Data Block Start

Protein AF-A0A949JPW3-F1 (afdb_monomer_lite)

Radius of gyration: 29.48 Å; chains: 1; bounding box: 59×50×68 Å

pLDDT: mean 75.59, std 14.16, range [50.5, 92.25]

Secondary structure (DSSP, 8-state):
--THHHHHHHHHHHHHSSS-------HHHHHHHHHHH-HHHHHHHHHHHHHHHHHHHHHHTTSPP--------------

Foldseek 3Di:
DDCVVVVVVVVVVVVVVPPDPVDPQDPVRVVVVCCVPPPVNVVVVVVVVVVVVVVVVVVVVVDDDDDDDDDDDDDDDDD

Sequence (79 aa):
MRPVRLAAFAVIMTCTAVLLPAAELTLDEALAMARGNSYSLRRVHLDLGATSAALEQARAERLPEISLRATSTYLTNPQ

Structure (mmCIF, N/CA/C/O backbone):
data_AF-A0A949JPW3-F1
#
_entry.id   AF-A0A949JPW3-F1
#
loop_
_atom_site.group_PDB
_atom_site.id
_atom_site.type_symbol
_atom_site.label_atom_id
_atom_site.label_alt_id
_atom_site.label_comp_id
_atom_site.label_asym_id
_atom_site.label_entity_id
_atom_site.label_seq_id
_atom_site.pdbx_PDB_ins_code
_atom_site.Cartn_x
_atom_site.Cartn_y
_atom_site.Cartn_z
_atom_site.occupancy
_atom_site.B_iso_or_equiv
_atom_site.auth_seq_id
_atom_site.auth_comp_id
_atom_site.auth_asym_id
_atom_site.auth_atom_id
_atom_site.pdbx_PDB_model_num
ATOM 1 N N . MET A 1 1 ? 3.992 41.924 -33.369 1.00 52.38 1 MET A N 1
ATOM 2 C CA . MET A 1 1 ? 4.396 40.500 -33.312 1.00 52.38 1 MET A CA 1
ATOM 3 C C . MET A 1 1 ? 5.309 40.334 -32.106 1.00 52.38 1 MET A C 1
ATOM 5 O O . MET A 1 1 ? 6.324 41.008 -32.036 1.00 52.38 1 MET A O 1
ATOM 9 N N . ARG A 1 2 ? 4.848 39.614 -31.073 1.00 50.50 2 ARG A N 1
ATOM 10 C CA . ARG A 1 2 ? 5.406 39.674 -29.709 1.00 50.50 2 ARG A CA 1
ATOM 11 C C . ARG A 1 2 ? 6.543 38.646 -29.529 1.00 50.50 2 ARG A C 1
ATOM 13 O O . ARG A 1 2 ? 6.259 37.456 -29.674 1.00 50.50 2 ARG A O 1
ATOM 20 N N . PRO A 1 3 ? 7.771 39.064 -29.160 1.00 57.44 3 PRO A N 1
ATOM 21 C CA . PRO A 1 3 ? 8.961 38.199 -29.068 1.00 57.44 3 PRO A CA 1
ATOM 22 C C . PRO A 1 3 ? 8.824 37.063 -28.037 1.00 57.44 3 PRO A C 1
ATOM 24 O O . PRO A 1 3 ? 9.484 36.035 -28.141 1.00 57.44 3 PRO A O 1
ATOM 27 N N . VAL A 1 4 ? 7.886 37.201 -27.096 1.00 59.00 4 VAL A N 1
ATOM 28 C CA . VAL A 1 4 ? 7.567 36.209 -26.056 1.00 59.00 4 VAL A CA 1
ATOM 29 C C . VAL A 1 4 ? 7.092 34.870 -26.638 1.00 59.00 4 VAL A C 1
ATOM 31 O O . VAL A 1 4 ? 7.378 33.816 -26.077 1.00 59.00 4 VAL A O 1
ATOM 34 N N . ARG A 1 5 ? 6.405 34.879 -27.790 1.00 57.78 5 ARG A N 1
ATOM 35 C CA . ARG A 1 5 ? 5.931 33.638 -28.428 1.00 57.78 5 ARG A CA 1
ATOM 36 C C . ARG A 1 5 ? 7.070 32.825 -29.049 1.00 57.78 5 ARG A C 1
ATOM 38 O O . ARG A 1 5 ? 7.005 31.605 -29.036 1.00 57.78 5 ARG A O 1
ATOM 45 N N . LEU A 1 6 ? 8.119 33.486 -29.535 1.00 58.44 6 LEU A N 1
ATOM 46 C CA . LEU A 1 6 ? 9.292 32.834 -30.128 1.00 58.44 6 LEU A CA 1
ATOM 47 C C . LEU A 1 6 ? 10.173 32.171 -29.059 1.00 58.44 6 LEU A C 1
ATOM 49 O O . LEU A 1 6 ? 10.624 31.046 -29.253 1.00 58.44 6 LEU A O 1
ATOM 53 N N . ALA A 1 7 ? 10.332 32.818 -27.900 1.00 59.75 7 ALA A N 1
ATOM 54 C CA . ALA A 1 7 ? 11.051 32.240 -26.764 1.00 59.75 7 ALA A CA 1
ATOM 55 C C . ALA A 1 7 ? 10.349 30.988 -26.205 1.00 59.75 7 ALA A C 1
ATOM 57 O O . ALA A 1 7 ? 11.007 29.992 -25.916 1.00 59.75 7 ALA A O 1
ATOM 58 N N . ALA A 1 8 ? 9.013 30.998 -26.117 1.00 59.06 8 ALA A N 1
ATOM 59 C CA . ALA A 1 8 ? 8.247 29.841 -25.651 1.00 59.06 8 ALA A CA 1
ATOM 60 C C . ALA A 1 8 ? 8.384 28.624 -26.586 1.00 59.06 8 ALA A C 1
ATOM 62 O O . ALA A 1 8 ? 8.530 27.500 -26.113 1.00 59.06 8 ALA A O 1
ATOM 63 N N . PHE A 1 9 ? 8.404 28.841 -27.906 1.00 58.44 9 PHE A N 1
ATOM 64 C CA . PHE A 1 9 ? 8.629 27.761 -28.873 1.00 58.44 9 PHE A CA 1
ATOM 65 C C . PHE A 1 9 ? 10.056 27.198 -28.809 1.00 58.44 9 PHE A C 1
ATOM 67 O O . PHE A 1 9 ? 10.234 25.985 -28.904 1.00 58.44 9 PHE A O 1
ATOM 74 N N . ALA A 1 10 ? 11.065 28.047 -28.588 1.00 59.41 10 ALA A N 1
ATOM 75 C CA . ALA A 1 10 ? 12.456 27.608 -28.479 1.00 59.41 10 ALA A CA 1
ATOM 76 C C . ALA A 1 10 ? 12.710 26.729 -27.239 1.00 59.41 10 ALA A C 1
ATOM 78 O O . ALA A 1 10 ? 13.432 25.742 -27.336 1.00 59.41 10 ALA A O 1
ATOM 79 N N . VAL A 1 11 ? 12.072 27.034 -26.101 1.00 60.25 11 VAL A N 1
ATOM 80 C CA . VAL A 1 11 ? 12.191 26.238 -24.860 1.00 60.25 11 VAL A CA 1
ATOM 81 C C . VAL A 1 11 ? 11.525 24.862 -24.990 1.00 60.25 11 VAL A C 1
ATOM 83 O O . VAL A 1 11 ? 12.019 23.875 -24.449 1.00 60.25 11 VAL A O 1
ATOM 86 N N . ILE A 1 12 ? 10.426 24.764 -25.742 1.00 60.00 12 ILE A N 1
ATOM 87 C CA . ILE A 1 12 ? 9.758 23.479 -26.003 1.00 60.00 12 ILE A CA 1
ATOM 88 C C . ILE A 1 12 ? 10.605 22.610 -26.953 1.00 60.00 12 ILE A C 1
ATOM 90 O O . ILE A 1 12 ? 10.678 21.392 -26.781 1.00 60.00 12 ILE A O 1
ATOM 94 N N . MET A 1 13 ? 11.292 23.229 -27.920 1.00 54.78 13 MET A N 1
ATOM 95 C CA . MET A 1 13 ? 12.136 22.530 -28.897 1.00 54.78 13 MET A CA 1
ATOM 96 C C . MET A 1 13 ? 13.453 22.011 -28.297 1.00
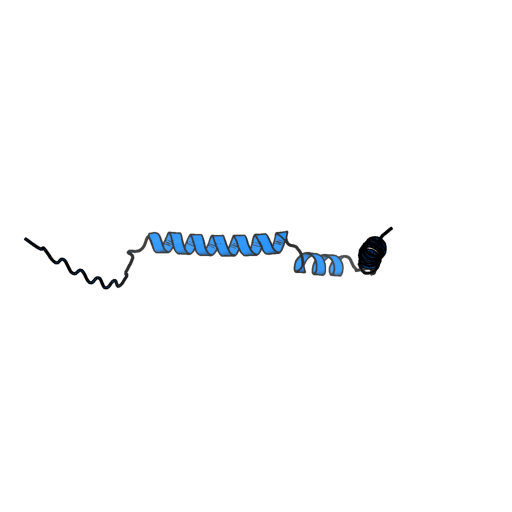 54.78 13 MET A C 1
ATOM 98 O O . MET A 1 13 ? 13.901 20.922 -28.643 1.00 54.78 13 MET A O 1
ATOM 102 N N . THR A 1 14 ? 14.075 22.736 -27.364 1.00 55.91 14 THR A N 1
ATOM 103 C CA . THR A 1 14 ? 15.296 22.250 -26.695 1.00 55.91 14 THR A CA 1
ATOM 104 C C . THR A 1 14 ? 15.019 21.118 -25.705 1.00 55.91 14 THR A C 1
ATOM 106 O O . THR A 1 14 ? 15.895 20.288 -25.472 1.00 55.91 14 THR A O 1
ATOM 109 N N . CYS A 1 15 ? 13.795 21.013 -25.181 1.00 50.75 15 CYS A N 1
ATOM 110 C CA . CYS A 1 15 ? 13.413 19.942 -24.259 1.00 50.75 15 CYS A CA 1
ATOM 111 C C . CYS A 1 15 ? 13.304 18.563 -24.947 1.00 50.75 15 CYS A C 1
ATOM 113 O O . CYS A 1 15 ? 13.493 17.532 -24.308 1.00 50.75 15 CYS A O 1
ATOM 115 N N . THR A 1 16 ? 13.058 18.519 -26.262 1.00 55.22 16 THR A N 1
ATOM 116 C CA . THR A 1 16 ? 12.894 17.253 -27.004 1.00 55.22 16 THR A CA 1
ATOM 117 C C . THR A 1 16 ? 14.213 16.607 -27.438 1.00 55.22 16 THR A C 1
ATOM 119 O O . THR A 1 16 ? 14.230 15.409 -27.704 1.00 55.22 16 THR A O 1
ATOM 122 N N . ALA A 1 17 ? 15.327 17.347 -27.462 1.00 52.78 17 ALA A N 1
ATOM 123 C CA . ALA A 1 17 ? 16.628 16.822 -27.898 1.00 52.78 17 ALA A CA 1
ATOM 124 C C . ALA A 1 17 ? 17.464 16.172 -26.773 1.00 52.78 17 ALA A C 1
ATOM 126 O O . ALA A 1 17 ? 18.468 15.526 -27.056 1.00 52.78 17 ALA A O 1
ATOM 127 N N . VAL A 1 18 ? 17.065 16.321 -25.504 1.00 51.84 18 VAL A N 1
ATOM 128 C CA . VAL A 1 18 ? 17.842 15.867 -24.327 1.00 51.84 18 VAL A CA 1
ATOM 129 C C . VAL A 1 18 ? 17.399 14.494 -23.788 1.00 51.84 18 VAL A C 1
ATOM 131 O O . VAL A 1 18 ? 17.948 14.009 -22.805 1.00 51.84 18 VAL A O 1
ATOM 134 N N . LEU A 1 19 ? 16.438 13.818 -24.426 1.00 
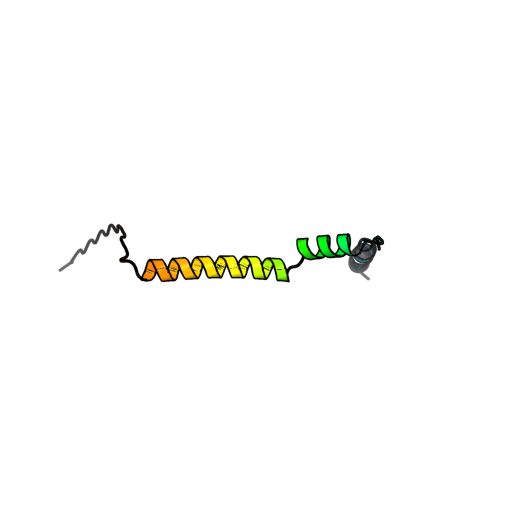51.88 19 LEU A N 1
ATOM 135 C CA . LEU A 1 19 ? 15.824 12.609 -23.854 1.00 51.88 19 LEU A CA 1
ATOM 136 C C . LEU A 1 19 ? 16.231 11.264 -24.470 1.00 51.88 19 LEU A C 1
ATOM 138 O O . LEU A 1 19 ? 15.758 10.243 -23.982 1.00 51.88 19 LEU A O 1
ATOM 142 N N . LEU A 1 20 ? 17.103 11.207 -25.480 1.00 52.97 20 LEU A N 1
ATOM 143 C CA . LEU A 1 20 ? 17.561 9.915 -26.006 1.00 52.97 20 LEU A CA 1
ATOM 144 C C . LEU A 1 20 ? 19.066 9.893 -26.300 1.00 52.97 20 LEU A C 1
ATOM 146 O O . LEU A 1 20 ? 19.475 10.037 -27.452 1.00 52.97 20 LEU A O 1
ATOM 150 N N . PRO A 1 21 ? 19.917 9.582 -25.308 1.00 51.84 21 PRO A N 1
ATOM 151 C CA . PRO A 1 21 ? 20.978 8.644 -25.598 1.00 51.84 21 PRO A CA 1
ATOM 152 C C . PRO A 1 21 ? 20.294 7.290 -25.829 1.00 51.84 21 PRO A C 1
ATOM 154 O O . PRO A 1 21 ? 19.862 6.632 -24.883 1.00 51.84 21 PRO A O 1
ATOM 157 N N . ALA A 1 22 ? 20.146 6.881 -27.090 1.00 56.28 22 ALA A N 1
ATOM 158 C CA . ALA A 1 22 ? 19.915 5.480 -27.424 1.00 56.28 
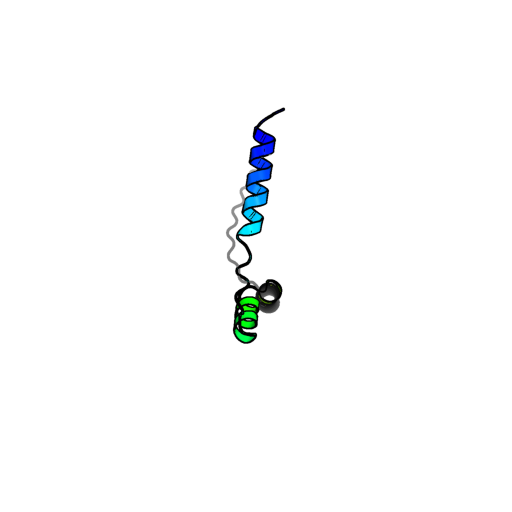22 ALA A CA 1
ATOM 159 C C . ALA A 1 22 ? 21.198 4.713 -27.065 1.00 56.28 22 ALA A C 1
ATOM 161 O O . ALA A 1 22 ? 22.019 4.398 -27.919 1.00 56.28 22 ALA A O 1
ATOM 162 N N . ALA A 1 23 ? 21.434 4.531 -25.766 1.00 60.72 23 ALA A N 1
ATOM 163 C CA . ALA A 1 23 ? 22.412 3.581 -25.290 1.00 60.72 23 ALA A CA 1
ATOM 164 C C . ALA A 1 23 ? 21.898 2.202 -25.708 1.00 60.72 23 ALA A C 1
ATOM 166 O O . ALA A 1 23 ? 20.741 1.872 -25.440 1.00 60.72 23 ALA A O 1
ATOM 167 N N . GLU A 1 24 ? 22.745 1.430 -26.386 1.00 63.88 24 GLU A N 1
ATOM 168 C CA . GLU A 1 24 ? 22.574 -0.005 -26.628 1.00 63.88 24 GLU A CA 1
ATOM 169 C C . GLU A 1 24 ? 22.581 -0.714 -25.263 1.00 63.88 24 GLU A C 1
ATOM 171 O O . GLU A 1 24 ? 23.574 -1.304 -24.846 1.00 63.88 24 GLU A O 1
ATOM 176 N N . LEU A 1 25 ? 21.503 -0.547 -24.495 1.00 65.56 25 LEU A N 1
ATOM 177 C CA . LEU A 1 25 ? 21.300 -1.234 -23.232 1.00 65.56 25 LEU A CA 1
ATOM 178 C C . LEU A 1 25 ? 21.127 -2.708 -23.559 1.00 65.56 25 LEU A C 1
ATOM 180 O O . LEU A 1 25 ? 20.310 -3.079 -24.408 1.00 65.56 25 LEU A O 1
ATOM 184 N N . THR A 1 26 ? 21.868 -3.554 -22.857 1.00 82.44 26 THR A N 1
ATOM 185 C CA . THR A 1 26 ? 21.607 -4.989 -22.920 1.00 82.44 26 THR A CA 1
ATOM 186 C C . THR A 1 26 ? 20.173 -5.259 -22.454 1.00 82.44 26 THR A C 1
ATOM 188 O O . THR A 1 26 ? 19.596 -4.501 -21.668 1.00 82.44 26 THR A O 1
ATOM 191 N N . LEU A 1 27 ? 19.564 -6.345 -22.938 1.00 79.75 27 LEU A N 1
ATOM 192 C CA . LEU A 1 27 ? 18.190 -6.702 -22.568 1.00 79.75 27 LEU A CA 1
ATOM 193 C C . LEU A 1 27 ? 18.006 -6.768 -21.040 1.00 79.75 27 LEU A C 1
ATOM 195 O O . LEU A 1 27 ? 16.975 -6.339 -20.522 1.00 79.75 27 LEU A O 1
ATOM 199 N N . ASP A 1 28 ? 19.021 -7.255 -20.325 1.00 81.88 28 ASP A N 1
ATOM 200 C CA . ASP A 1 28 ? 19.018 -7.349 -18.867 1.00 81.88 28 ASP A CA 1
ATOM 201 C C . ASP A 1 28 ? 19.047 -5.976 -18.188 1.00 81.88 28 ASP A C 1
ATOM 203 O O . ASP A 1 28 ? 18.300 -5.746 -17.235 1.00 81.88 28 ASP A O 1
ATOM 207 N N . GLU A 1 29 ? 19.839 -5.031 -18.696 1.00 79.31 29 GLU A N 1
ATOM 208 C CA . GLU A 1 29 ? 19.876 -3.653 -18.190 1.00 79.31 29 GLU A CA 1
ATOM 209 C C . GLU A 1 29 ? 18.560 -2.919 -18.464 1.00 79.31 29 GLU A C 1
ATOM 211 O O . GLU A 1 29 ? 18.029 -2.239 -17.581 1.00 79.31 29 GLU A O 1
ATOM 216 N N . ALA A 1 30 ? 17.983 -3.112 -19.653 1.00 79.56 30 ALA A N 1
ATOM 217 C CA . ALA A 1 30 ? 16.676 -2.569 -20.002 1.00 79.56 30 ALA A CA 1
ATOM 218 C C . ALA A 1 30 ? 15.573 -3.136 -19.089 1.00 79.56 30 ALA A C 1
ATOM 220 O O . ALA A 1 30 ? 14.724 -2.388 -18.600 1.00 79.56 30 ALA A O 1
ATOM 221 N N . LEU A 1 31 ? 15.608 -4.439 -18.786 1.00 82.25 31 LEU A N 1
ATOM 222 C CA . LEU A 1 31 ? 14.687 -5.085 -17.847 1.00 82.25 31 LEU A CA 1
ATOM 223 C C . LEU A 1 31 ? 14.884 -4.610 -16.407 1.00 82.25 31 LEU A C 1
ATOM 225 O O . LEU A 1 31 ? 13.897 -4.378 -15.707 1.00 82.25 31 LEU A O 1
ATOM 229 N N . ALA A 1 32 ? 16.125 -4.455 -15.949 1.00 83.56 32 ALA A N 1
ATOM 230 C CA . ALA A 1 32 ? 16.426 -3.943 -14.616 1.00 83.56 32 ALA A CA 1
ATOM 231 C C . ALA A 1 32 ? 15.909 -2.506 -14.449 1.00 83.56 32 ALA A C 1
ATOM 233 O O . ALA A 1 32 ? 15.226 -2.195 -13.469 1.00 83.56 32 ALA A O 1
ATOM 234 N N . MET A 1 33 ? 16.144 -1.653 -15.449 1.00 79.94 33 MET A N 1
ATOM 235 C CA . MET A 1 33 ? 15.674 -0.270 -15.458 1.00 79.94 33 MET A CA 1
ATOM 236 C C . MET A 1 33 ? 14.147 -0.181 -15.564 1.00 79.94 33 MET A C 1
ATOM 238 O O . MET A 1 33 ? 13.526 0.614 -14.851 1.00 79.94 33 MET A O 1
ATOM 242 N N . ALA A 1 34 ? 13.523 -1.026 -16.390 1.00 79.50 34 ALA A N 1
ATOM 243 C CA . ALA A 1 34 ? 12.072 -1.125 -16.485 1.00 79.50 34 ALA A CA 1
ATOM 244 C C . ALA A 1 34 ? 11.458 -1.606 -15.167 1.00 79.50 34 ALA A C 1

Data Block End

#### What the task asks
Everything from the line with "ATOM 55 C C" through the line with "ATOM 75 C CA" in the listing above must be retyped exactly, with nothing added.

#### Exercise response
ATOM 55 C C . ALA A 1 7 ? 10.349 30.988 -26.205 1.00 59.75 7 ALA A C 1
ATOM 57 O O . ALA A 1 7 ? 11.007 29.992 -25.916 1.00 59.75 7 ALA A O 1
ATOM 58 N N . ALA A 1 8 ? 9.013 30.998 -26.117 1.00 59.06 8 ALA A N 1
ATOM 59 C CA . ALA A 1 8 ? 8.247 29.841 -25.651 1.00 59.06 8 ALA A CA 1
ATOM 60 C C . ALA A 1 8 ? 8.384 28.624 -26.586 1.00 59.06 8 ALA A C 1
ATOM 62 O O . ALA A 1 8 ? 8.530 27.500 -26.113 1.00 59.06 8 ALA A O 1
ATOM 63 N N . PHE A 1 9 ? 8.404 28.841 -27.906 1.00 58.44 9 PHE A N 1
ATOM 64 C CA . PHE A 1 9 ? 8.629 27.761 -28.873 1.00 58.44 9 PHE A CA 1
ATOM 65 C C . PHE A 1 9 ? 10.056 27.198 -28.809 1.00 58.44 9 PHE A C 1
ATOM 67 O O . PHE A 1 9 ? 10.234 25.985 -28.904 1.00 58.44 9 PHE A O 1
ATOM 74 N N . ALA A 1 10 ? 11.065 28.047 -28.588 1.00 59.41 10 ALA A N 1
ATOM 75 C CA . ALA A 1 10 ? 12.456 27.608 -28.479 1.00 59.41 10 ALA A CA 1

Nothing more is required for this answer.